→ Work to complete
Of the records that follow, copy only the lines from the line containing "ATOM 58 O O" to the line containing "ATOM 91 O O", both included, exactly as written.

(Exercise material Opens)

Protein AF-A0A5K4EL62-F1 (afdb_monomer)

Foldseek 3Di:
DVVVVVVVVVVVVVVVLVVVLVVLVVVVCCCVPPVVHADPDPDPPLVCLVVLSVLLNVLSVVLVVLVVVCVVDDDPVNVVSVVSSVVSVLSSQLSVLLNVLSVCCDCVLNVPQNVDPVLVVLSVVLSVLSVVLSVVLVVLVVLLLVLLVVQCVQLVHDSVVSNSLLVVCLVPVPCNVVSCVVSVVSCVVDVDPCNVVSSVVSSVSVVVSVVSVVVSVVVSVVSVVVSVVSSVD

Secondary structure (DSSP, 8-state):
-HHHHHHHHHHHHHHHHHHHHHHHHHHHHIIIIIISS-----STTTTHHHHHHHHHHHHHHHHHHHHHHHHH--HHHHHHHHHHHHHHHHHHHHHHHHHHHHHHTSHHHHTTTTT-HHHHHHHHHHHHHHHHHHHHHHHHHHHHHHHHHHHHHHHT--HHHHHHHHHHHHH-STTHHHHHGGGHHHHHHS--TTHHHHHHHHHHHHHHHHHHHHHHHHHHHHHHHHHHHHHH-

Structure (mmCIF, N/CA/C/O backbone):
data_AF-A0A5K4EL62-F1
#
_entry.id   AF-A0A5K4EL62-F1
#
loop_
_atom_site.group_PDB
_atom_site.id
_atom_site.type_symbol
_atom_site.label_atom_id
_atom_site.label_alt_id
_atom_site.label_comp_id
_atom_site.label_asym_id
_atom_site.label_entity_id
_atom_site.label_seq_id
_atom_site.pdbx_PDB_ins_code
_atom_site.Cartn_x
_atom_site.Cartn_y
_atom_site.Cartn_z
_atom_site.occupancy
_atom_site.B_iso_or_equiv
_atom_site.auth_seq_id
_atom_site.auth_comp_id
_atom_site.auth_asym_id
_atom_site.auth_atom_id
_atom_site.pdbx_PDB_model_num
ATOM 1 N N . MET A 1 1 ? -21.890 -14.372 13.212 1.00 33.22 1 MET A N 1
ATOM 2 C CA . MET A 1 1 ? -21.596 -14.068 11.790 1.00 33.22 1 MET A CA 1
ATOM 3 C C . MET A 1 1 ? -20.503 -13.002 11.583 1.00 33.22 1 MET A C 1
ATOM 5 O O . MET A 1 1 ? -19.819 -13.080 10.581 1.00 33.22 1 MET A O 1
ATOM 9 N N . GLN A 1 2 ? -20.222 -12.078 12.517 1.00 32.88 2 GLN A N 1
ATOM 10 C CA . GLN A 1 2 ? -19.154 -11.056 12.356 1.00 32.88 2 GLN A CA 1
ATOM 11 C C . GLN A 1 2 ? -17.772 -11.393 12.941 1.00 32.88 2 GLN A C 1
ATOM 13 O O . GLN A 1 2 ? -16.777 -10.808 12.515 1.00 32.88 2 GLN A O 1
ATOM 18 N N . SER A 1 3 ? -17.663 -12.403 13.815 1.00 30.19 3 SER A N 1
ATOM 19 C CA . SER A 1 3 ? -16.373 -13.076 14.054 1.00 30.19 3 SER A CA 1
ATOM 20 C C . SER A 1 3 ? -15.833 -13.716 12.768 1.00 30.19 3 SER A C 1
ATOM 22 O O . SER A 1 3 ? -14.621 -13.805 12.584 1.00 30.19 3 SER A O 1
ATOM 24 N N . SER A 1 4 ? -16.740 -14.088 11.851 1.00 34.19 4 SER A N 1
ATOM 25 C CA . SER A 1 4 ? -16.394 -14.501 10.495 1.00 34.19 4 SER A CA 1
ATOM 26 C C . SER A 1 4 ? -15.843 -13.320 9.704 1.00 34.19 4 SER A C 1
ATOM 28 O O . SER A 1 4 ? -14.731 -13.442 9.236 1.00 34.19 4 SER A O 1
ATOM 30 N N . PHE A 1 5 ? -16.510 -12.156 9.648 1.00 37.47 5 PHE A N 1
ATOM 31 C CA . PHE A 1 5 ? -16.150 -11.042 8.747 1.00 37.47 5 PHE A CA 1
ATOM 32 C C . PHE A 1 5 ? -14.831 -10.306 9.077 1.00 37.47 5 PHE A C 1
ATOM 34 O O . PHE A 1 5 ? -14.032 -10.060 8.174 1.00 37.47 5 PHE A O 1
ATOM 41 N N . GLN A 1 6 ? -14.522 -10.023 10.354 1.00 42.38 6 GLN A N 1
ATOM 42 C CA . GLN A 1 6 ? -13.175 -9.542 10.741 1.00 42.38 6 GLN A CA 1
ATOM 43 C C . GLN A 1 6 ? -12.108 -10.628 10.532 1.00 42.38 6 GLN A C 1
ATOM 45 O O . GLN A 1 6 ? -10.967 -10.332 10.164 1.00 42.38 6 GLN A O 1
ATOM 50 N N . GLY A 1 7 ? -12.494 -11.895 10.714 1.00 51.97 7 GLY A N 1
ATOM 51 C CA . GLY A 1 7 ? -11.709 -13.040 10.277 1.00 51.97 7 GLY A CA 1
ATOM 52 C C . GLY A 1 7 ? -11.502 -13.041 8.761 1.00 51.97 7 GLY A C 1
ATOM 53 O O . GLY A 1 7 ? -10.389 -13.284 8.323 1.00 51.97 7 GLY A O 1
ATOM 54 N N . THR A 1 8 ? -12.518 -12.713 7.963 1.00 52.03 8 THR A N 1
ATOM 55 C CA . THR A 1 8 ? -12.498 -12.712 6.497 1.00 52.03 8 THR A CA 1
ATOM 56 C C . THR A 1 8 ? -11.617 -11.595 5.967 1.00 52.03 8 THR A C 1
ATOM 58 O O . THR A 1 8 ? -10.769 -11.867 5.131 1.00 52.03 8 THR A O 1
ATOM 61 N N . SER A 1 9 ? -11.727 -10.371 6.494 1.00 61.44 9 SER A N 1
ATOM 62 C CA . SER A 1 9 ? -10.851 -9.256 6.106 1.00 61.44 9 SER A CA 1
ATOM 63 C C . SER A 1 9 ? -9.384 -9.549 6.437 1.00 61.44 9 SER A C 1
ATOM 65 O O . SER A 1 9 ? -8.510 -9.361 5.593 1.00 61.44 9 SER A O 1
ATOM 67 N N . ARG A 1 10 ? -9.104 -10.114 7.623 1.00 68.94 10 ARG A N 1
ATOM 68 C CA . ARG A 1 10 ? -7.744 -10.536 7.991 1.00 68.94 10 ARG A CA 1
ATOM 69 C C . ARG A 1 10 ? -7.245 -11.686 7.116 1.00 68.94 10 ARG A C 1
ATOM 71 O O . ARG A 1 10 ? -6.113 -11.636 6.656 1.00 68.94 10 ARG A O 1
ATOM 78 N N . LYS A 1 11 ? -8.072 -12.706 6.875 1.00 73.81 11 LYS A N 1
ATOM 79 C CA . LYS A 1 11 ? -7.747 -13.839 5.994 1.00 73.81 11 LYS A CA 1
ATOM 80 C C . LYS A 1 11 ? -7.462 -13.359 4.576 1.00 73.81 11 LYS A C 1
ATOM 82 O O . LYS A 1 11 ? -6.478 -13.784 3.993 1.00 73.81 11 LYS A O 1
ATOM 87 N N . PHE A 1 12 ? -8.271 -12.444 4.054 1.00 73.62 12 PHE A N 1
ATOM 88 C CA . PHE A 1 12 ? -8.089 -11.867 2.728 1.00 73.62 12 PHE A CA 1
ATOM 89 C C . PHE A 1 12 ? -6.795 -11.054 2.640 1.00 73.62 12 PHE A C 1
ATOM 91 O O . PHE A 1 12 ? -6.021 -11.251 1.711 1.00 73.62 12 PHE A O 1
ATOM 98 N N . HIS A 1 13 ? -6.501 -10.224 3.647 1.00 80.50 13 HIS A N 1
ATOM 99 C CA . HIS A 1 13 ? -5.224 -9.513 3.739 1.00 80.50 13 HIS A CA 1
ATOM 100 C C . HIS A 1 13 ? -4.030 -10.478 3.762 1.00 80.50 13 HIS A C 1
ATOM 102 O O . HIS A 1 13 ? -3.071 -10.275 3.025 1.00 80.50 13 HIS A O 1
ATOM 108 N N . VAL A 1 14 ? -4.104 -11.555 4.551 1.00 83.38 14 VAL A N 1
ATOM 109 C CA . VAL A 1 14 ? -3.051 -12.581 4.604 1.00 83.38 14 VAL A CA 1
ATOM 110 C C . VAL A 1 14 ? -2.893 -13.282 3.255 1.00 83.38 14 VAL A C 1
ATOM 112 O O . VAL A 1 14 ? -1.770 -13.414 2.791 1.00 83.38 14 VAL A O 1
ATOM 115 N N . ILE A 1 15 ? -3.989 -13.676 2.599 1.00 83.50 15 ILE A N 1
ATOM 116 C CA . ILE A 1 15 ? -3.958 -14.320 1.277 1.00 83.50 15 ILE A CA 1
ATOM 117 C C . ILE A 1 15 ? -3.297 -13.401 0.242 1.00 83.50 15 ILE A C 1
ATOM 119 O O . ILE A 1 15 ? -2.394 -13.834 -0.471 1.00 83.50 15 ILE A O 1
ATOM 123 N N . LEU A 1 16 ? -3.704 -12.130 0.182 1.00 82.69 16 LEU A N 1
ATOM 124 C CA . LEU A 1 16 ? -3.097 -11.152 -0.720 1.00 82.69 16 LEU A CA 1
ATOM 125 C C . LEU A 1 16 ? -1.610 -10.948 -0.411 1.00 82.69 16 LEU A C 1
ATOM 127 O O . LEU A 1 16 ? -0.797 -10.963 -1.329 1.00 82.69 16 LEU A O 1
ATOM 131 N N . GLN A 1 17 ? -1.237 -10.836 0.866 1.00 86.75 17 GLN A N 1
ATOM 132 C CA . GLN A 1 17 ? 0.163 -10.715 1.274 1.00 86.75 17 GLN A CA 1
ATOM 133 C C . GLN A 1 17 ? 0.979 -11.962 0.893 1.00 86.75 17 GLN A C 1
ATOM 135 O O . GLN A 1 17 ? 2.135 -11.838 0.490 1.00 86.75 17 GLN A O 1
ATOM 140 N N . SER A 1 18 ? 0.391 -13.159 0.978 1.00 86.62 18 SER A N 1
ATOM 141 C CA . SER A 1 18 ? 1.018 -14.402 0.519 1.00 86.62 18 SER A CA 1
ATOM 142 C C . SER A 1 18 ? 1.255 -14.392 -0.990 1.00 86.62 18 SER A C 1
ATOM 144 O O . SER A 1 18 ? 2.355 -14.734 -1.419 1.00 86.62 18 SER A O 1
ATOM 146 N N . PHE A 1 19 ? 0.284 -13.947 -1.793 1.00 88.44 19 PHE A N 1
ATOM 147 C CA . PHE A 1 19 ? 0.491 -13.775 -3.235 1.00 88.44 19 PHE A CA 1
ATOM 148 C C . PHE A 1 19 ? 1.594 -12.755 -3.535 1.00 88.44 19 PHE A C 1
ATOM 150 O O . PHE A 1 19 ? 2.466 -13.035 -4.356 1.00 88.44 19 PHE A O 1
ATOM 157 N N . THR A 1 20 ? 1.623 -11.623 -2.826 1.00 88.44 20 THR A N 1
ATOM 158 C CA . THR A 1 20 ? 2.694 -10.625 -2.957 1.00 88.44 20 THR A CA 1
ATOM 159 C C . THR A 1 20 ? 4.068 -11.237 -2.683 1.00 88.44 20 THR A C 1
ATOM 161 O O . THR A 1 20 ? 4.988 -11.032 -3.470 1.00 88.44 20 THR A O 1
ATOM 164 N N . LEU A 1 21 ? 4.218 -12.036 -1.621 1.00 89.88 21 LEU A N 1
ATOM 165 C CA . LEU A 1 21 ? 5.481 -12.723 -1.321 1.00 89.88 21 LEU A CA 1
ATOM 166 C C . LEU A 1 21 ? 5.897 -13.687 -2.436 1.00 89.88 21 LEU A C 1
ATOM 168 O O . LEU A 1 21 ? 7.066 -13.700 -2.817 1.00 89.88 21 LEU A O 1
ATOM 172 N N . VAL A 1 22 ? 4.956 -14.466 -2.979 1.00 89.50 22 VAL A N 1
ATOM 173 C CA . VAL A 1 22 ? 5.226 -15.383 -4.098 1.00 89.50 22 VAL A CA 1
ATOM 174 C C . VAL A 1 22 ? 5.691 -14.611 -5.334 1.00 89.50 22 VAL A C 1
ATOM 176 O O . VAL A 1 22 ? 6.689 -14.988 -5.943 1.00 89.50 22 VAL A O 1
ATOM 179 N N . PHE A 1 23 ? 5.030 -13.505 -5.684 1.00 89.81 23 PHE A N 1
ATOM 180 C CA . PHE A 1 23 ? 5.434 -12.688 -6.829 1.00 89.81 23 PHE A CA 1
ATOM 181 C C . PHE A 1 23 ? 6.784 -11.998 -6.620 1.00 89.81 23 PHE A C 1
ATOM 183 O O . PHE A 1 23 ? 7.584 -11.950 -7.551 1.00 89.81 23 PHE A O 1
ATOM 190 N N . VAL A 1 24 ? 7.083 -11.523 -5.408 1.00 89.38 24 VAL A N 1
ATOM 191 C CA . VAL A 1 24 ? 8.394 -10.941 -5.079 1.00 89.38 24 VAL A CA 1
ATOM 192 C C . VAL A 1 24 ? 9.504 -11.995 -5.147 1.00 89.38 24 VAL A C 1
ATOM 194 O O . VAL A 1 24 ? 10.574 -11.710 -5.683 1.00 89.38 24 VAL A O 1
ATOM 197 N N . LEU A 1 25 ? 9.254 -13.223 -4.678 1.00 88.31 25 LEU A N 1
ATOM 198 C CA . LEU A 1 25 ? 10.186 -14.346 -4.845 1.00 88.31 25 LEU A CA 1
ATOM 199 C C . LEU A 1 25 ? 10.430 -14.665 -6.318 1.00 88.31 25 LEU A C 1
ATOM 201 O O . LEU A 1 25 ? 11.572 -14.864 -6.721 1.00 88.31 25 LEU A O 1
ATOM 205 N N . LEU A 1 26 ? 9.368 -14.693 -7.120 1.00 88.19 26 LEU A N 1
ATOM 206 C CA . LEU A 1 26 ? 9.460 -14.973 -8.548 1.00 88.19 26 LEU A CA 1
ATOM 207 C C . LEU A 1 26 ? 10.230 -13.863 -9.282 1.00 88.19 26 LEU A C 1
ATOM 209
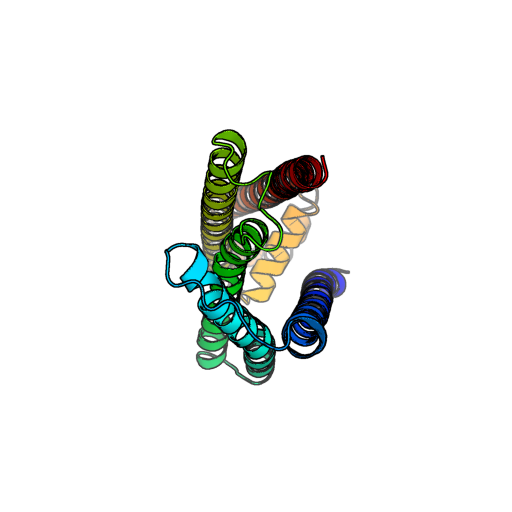 O O . LEU A 1 26 ? 11.092 -14.164 -10.103 1.00 88.19 26 LEU A O 1
ATOM 213 N N . ALA A 1 27 ? 10.010 -12.595 -8.924 1.00 85.00 27 ALA A N 1
ATOM 214 C CA . ALA A 1 27 ? 10.790 -11.468 -9.432 1.00 85.00 27 ALA A CA 1
ATOM 215 C C . ALA A 1 27 ? 12.279 -11.578 -9.056 1.00 85.00 27 ALA A C 1
ATOM 217 O O . ALA A 1 27 ? 13.146 -11.384 -9.907 1.00 85.00 27 ALA A O 1
ATOM 218 N N . LEU A 1 28 ? 12.590 -11.955 -7.811 1.00 84.75 28 LEU A N 1
ATOM 219 C CA . LEU A 1 28 ? 13.967 -12.185 -7.365 1.00 84.75 28 LEU A CA 1
ATOM 220 C C . LEU A 1 28 ? 14.616 -13.352 -8.124 1.00 84.75 28 LEU A C 1
ATOM 222 O O . LEU A 1 28 ? 15.767 -13.241 -8.541 1.00 84.75 28 LEU A O 1
ATOM 226 N N . MET A 1 29 ? 13.875 -14.437 -8.366 1.00 84.50 29 MET A N 1
ATOM 227 C CA . MET A 1 29 ? 14.335 -15.557 -9.193 1.00 84.50 29 MET A CA 1
ATOM 228 C C . MET A 1 29 ? 14.633 -15.124 -10.629 1.00 84.50 29 MET A C 1
ATOM 230 O O . MET A 1 29 ? 15.662 -15.520 -11.165 1.00 84.50 29 MET A O 1
ATOM 234 N N . ILE A 1 30 ? 13.801 -14.277 -11.243 1.00 83.25 30 ILE A N 1
ATOM 235 C CA . ILE A 1 30 ? 14.072 -13.735 -12.585 1.00 83.25 30 ILE A CA 1
ATOM 236 C C . ILE A 1 30 ? 15.382 -12.933 -12.590 1.00 83.25 30 ILE A C 1
ATOM 238 O O . ILE A 1 30 ? 16.214 -13.129 -13.476 1.00 83.25 30 ILE A O 1
ATOM 242 N N . ILE A 1 31 ? 15.607 -12.077 -11.589 1.00 82.00 31 ILE A N 1
ATOM 243 C CA . ILE A 1 31 ? 16.841 -11.281 -11.481 1.00 82.00 31 ILE A CA 1
ATOM 244 C C . ILE A 1 31 ? 18.070 -12.191 -11.338 1.00 82.00 31 ILE A C 1
ATOM 246 O O . ILE A 1 31 ? 19.052 -12.030 -12.061 1.00 82.00 31 ILE A O 1
ATOM 250 N N . VAL A 1 32 ? 18.018 -13.163 -10.424 1.00 80.75 32 VAL A N 1
ATOM 251 C CA . VAL A 1 32 ? 19.168 -14.027 -10.115 1.00 80.75 32 VAL A CA 1
ATOM 252 C C . VAL A 1 32 ? 19.448 -15.032 -11.233 1.00 80.75 32 VAL A C 1
ATOM 254 O O . VAL A 1 32 ? 20.604 -15.225 -11.585 1.00 80.75 32 VAL A O 1
ATOM 257 N N . VAL A 1 33 ? 18.414 -15.669 -11.788 1.00 79.19 33 VAL A N 1
ATOM 258 C CA . VAL A 1 33 ? 18.561 -16.796 -12.727 1.00 79.19 33 VAL A CA 1
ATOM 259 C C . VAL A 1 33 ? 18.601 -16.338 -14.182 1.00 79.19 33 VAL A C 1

(Exercise material Closes)

→ Solution to this task
ATOM 58 O O . THR A 1 8 ? -10.769 -11.867 5.131 1.00 52.03 8 THR A O 1
ATOM 61 N N . SER A 1 9 ? -11.727 -10.371 6.494 1.00 61.44 9 SER A N 1
ATOM 62 C CA . SER A 1 9 ? -10.851 -9.256 6.106 1.00 61.44 9 SER A CA 1
ATOM 63 C C . SER A 1 9 ? -9.384 -9.549 6.437 1.00 61.44 9 SER A C 1
ATOM 65 O O . SER A 1 9 ? -8.510 -9.361 5.593 1.00 61.44 9 SER A O 1
ATOM 67 N N . ARG A 1 10 ? -9.104 -10.114 7.623 1.00 68.94 10 ARG A N 1
ATOM 68 C CA . ARG A 1 10 ? -7.744 -10.536 7.991 1.00 68.94 10 ARG A CA 1
ATOM 69 C C . ARG A 1 10 ? -7.245 -11.686 7.116 1.00 68.94 10 ARG A C 1
ATOM 71 O O . ARG A 1 10 ? -6.113 -11.636 6.656 1.00 68.94 10 ARG A O 1
ATOM 78 N N . LYS A 1 11 ? -8.072 -12.706 6.875 1.00 73.81 11 LYS A N 1
ATOM 79 C CA . LYS A 1 11 ? -7.747 -13.839 5.994 1.00 73.81 11 LYS A CA 1
ATOM 80 C C . LYS A 1 11 ? -7.462 -13.359 4.576 1.00 73.81 11 LYS A C 1
ATOM 82 O O . LYS A 1 11 ? -6.478 -13.784 3.993 1.00 73.81 11 LYS A O 1
ATOM 87 N N . PHE A 1 12 ? -8.271 -12.444 4.054 1.00 73.62 12 PHE A N 1
ATOM 88 C CA . PHE A 1 12 ? -8.089 -11.867 2.728 1.00 73.62 12 PHE A CA 1
ATOM 89 C C . PHE A 1 12 ? -6.795 -11.054 2.640 1.00 73.62 12 PHE A C 1
ATOM 91 O O . PHE A 1 12 ? -6.021 -11.251 1.711 1.00 73.62 12 PHE A O 1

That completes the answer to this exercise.